### WORK REQUIRED
Output each entry below as it stands, leaving out every picture.

[[ RECORDS SUPPLIED, beginning ]]

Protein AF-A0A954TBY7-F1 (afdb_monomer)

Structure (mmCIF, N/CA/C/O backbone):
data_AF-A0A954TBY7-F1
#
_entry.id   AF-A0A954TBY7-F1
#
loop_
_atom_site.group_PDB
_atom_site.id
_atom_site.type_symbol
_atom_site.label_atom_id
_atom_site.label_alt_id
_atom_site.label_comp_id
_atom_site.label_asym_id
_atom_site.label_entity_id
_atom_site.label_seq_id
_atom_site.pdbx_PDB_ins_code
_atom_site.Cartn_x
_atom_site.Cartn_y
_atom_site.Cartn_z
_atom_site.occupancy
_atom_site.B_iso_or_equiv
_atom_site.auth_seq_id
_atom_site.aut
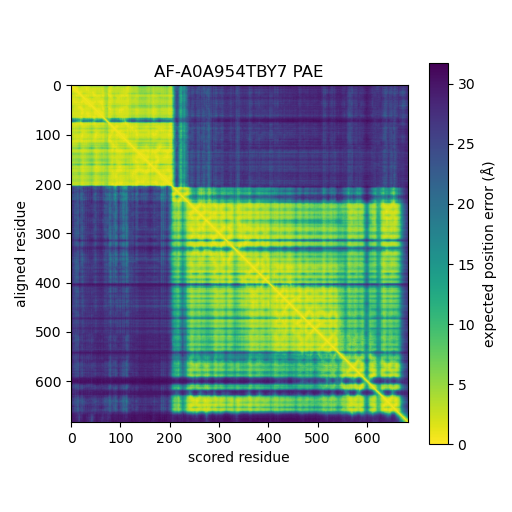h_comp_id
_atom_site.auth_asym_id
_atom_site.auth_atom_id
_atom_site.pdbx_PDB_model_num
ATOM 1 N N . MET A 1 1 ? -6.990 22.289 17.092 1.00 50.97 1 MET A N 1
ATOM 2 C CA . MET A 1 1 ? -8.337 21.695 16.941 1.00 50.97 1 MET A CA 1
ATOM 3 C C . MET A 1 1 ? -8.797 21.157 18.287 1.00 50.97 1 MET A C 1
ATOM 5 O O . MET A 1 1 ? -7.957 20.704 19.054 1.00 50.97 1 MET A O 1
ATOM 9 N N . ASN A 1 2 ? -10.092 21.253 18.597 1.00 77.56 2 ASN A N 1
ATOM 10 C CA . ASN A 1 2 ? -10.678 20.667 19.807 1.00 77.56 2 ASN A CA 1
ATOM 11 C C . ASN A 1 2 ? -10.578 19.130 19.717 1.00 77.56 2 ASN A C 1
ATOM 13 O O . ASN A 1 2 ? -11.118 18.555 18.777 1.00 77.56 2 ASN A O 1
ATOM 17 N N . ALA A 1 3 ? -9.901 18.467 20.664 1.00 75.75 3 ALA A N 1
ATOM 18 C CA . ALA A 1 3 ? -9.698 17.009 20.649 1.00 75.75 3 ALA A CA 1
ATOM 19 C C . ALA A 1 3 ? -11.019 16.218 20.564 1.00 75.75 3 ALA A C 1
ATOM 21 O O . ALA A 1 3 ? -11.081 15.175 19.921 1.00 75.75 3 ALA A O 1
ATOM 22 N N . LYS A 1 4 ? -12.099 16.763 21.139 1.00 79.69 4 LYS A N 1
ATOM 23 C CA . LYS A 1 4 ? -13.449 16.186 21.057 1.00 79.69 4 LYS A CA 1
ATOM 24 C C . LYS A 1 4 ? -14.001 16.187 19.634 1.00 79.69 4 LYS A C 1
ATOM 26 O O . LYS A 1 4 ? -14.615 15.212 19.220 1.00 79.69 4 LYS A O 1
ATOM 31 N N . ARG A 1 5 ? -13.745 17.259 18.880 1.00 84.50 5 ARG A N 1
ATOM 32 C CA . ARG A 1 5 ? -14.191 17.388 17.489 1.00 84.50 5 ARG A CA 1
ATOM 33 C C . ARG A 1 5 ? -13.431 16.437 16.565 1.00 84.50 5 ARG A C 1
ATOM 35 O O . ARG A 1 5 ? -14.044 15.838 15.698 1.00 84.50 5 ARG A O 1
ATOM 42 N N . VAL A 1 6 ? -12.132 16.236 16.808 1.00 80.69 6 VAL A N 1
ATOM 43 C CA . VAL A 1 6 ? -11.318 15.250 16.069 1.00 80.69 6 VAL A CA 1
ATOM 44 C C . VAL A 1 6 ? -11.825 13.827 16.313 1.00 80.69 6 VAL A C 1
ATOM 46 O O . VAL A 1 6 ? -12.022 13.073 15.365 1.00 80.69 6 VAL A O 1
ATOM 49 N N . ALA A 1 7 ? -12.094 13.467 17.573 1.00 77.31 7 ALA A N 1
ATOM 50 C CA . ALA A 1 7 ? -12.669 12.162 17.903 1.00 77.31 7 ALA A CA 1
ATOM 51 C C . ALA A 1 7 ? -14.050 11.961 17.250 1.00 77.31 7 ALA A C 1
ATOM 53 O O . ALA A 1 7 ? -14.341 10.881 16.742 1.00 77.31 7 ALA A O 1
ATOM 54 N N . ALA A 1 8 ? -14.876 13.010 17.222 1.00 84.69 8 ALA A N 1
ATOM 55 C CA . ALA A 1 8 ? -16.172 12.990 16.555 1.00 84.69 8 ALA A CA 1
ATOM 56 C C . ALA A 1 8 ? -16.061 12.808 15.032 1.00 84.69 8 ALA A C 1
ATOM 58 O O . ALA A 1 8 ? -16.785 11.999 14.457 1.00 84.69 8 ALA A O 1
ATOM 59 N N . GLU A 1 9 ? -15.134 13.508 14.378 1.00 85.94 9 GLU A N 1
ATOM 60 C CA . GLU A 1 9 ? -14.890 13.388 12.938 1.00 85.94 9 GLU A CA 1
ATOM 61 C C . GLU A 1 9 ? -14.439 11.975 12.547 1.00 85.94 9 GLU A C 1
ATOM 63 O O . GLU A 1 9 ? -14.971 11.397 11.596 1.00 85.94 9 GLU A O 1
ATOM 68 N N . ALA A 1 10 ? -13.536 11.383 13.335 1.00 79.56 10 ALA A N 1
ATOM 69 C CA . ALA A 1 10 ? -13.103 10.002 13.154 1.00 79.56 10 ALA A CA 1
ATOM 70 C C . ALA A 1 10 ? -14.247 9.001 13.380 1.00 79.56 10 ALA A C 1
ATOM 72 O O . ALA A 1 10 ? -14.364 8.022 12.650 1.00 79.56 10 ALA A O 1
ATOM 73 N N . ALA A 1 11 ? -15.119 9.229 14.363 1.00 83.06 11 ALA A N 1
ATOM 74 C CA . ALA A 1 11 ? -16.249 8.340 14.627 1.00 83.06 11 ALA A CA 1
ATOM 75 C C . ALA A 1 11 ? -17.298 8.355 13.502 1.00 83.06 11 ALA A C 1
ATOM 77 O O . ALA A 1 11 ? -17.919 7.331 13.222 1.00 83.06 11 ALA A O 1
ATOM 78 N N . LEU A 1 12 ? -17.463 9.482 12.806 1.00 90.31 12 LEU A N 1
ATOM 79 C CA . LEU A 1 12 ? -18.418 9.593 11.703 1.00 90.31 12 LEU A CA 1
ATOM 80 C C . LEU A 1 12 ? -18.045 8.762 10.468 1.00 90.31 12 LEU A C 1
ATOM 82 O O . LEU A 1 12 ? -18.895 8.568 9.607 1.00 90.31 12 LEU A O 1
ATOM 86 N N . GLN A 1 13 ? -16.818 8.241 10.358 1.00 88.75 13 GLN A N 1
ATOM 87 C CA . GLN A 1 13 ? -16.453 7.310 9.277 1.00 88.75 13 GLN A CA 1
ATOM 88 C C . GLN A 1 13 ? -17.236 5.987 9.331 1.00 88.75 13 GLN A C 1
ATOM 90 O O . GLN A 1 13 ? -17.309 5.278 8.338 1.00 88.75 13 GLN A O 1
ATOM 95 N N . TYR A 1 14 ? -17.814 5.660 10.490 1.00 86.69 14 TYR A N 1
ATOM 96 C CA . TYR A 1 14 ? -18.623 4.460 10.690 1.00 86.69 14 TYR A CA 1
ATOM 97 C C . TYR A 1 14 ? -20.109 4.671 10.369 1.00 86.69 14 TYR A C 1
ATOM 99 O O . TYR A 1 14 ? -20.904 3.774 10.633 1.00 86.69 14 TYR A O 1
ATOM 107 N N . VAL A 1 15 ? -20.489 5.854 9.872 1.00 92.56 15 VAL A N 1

[[ RECORDS SUPPLIED, end ]]

### SOLUTION FOR THIS EXERCISE
Protein AF-A0A954TBY7-F1 (afdb_monomer)

Structure (mmCIF, N/CA/C/O backbone):
data_AF-A0A954TBY7-F1
#
_entry.id   AF-A0A954TBY7-F1
#
loop_
_atom_site.group_PDB
_atom_site.id
_atom_site.type_symbol
_atom_site.label_atom_id
_atom_site.label_alt_id
_atom_site.label_comp_id
_atom_site.label_asym_id
_atom_site.label_entity_id
_atom_site.label_seq_id
_atom_site.pdbx_PDB_ins_code
_atom_site.Cartn_x
_atom_site.Cartn_y
_atom_site.Cartn_z
_atom_site.occupancy
_atom_site.B_iso_or_equiv
_atom_site.auth_seq_id
_atom_site.aut
h_comp_id
_atom_site.auth_asym_id
_atom_site.auth_atom_id
_atom_site.pdbx_PDB_model_num
ATOM 1 N N . MET A 1 1 ? -6.990 22.289 17.092 1.00 50.97 1 MET A N 1
ATOM 2 C CA . MET A 1 1 ? -8.337 21.695 16.941 1.00 50.97 1 MET A CA 1
ATOM 3 C C . MET A 1 1 ? -8.797 21.157 18.287 1.00 50.97 1 MET A C 1
ATOM 5 O O . MET A 1 1 ? -7.957 20.704 19.054 1.00 50.97 1 MET A O 1
ATOM 9 N N . ASN A 1 2 ? -10.092 21.253 18.597 1.00 77.56 2 ASN A N 1
ATOM 10 C CA . ASN A 1 2 ? -10.678 20.667 19.807 1.00 77.56 2 ASN A CA 1
ATOM 11 C C . ASN A 1 2 ? -10.578 19.130 19.717 1.00 77.56 2 ASN A C 1
ATOM 13 O O . ASN A 1 2 ? -11.118 18.555 18.777 1.00 77.56 2 ASN A O 1
ATOM 17 N N . ALA A 1 3 ? -9.901 18.467 20.664 1.00 75.75 3 ALA A N 1
ATOM 18 C CA . ALA A 1 3 ? -9.698 17.009 20.649 1.00 75.75 3 ALA A CA 1
ATOM 19 C C . ALA A 1 3 ? -11.019 16.218 20.564 1.00 75.75 3 ALA A C 1
ATOM 21 O O . ALA A 1 3 ? -11.081 15.175 19.921 1.00 75.75 3 ALA A O 1
ATOM 22 N N . LYS A 1 4 ? -12.099 16.763 21.139 1.00 79.69 4 LYS A N 1
ATOM 23 C CA . LYS A 1 4 ? -13.449 16.186 21.057 1.00 79.69 4 LYS A CA 1
ATOM 24 C C . LYS A 1 4 ? -14.001 16.187 19.634 1.00 79.69 4 LYS A C 1
ATOM 26 O O . LYS A 1 4 ? -14.615 15.212 19.220 1.00 79.69 4 LYS A O 1
ATOM 31 N N . ARG A 1 5 ? -13.745 17.259 18.880 1.00 84.50 5 ARG A N 1
ATOM 32 C CA . ARG A 1 5 ? -14.191 17.388 17.489 1.00 84.50 5 ARG A CA 1
ATOM 33 C C . ARG A 1 5 ? -13.431 16.437 16.565 1.00 84.50 5 ARG A C 1
ATOM 35 O O . ARG A 1 5 ? -14.044 15.838 15.698 1.00 84.50 5 ARG A O 1
ATOM 42 N N . VAL A 1 6 ? -12.132 16.236 16.808 1.00 80.69 6 VAL A N 1
ATOM 43 C CA . VAL A 1 6 ? -11.318 15.250 16.069 1.00 80.69 6 VAL A CA 1
ATOM 44 C C . VAL A 1 6 ? -11.825 13.827 16.313 1.00 80.69 6 VAL A C 1
ATOM 46 O O . VAL A 1 6 ? -12.022 13.073 15.365 1.00 80.69 6 VAL A O 1
ATOM 49 N N . ALA A 1 7 ? -12.094 13.467 17.573 1.00 77.31 7 ALA A N 1
ATOM 50 C CA . ALA A 1 7 ? -12.669 12.162 17.903 1.00 77.31 7 ALA A CA 1
ATOM 51 C C . ALA A 1 7 ? -14.050 11.961 17.250 1.00 77.31 7 ALA A C 1
ATOM 53 O O . ALA A 1 7 ? -14.341 10.881 16.742 1.00 77.31 7 ALA A O 1
ATOM 54 N N . ALA A 1 8 ? -14.876 13.010 17.222 1.00 84.69 8 ALA A N 1
ATOM 55 C CA . ALA A 1 8 ? -16.172 12.990 16.555 1.00 84.69 8 ALA A CA 1
ATOM 56 C C . ALA A 1 8 ? -16.061 12.808 15.032 1.00 84.69 8 ALA A C 1
ATOM 58 O O . ALA A 1 8 ? -16.785 11.999 14.457 1.00 84.69 8 ALA A O 1
ATOM 59 N N . GLU A 1 9 ? -15.134 13.508 14.378 1.00 85.94 9 GLU A N 1
ATOM 60 C CA . GLU A 1 9 ? -14.890 13.388 12.938 1.00 85.94 9 GLU A CA 1
ATOM 61 C C . GLU A 1 9 ? -14.439 11.975 12.547 1.00 85.94 9 GLU A C 1
ATOM 63 O O . GLU A 1 9 ? -14.971 11.397 11.596 1.00 85.94 9 GLU A O 1
ATOM 68 N N . ALA A 1 10 ? -13.536 11.383 13.335 1.00 79.56 10 ALA A N 1
ATOM 69 C CA . ALA A 1 10 ? -13.103 10.002 13.154 1.00 79.56 10 ALA A CA 1
ATOM 70 C C . ALA A 1 10 ? -14.247 9.001 13.380 1.00 79.56 10 ALA A C 1
ATOM 72 O O . ALA A 1 10 ? -14.364 8.022 12.650 1.00 79.56 10 ALA A O 1
ATOM 73 N N . ALA A 1 11 ? -15.119 9.229 14.363 1.00 83.06 11 ALA A N 1
ATOM 74 C CA . ALA A 1 11 ? -16.249 8.340 14.627 1.00 83.06 11 ALA A CA 1
ATOM 75 C C . ALA A 1 11 ? -17.298 8.355 13.502 1.00 83.06 11 ALA A C 1
ATOM 77 O O . ALA A 1 11 ? -17.919 7.331 13.222 1.00 83.06 11 ALA A O 1
ATOM 78 N N . LEU A 1 12 ? -17.463 9.482 12.806 1.00 90.31 12 LEU A N 1
ATOM 79 C CA . LEU A 1 12 ? -18.418 9.593 11.703 1.00 90.31 12 LEU A CA 1
ATOM 80 C C . LEU A 1 12 ? -18.045 8.762 10.468 1.00 90.31 12 LEU A C 1
ATOM 82 O O . LEU A 1 12 ? -18.895 8.568 9.607 1.00 90.31 12 LEU A O 1
ATOM 86 N N . GLN A 1 13 ? -16.818 8.241 10.358 1.00 88.75 13 GLN A N 1
ATOM 87 C CA . GLN A 1 13 ? -16.453 7.310 9.277 1.00 88.75 13 GLN A CA 1
ATOM 88 C C . GLN A 1 13 ? -17.236 5.987 9.331 1.00 88.75 13 GLN A C 1
ATOM 90 O O . GLN A 1 13 ? -17.309 5.278 8.338 1.00 88.75 13 GLN A O 1
ATOM 95 N N . TYR A 1 14 ? -17.814 5.660 10.490 1.00 86.69 14 TYR A N 1
ATOM 96 C CA . TYR A 1 14 ? -18.623 4.460 10.690 1.00 86.69 14 TYR A CA 1
ATOM 97 C C . TYR A 1 14 ? -20.109 4.671 10.369 1.00 86.69 14 TYR A C 1
ATOM 99 O O . TYR A 1 14 ? -20.904 3.774 10.633 1.00 86.69 14 TYR A O 1
ATOM 107 N N . VAL A 1 15 ? -20.489 5.854 9.872 1.00 92.56 15 VAL A N 1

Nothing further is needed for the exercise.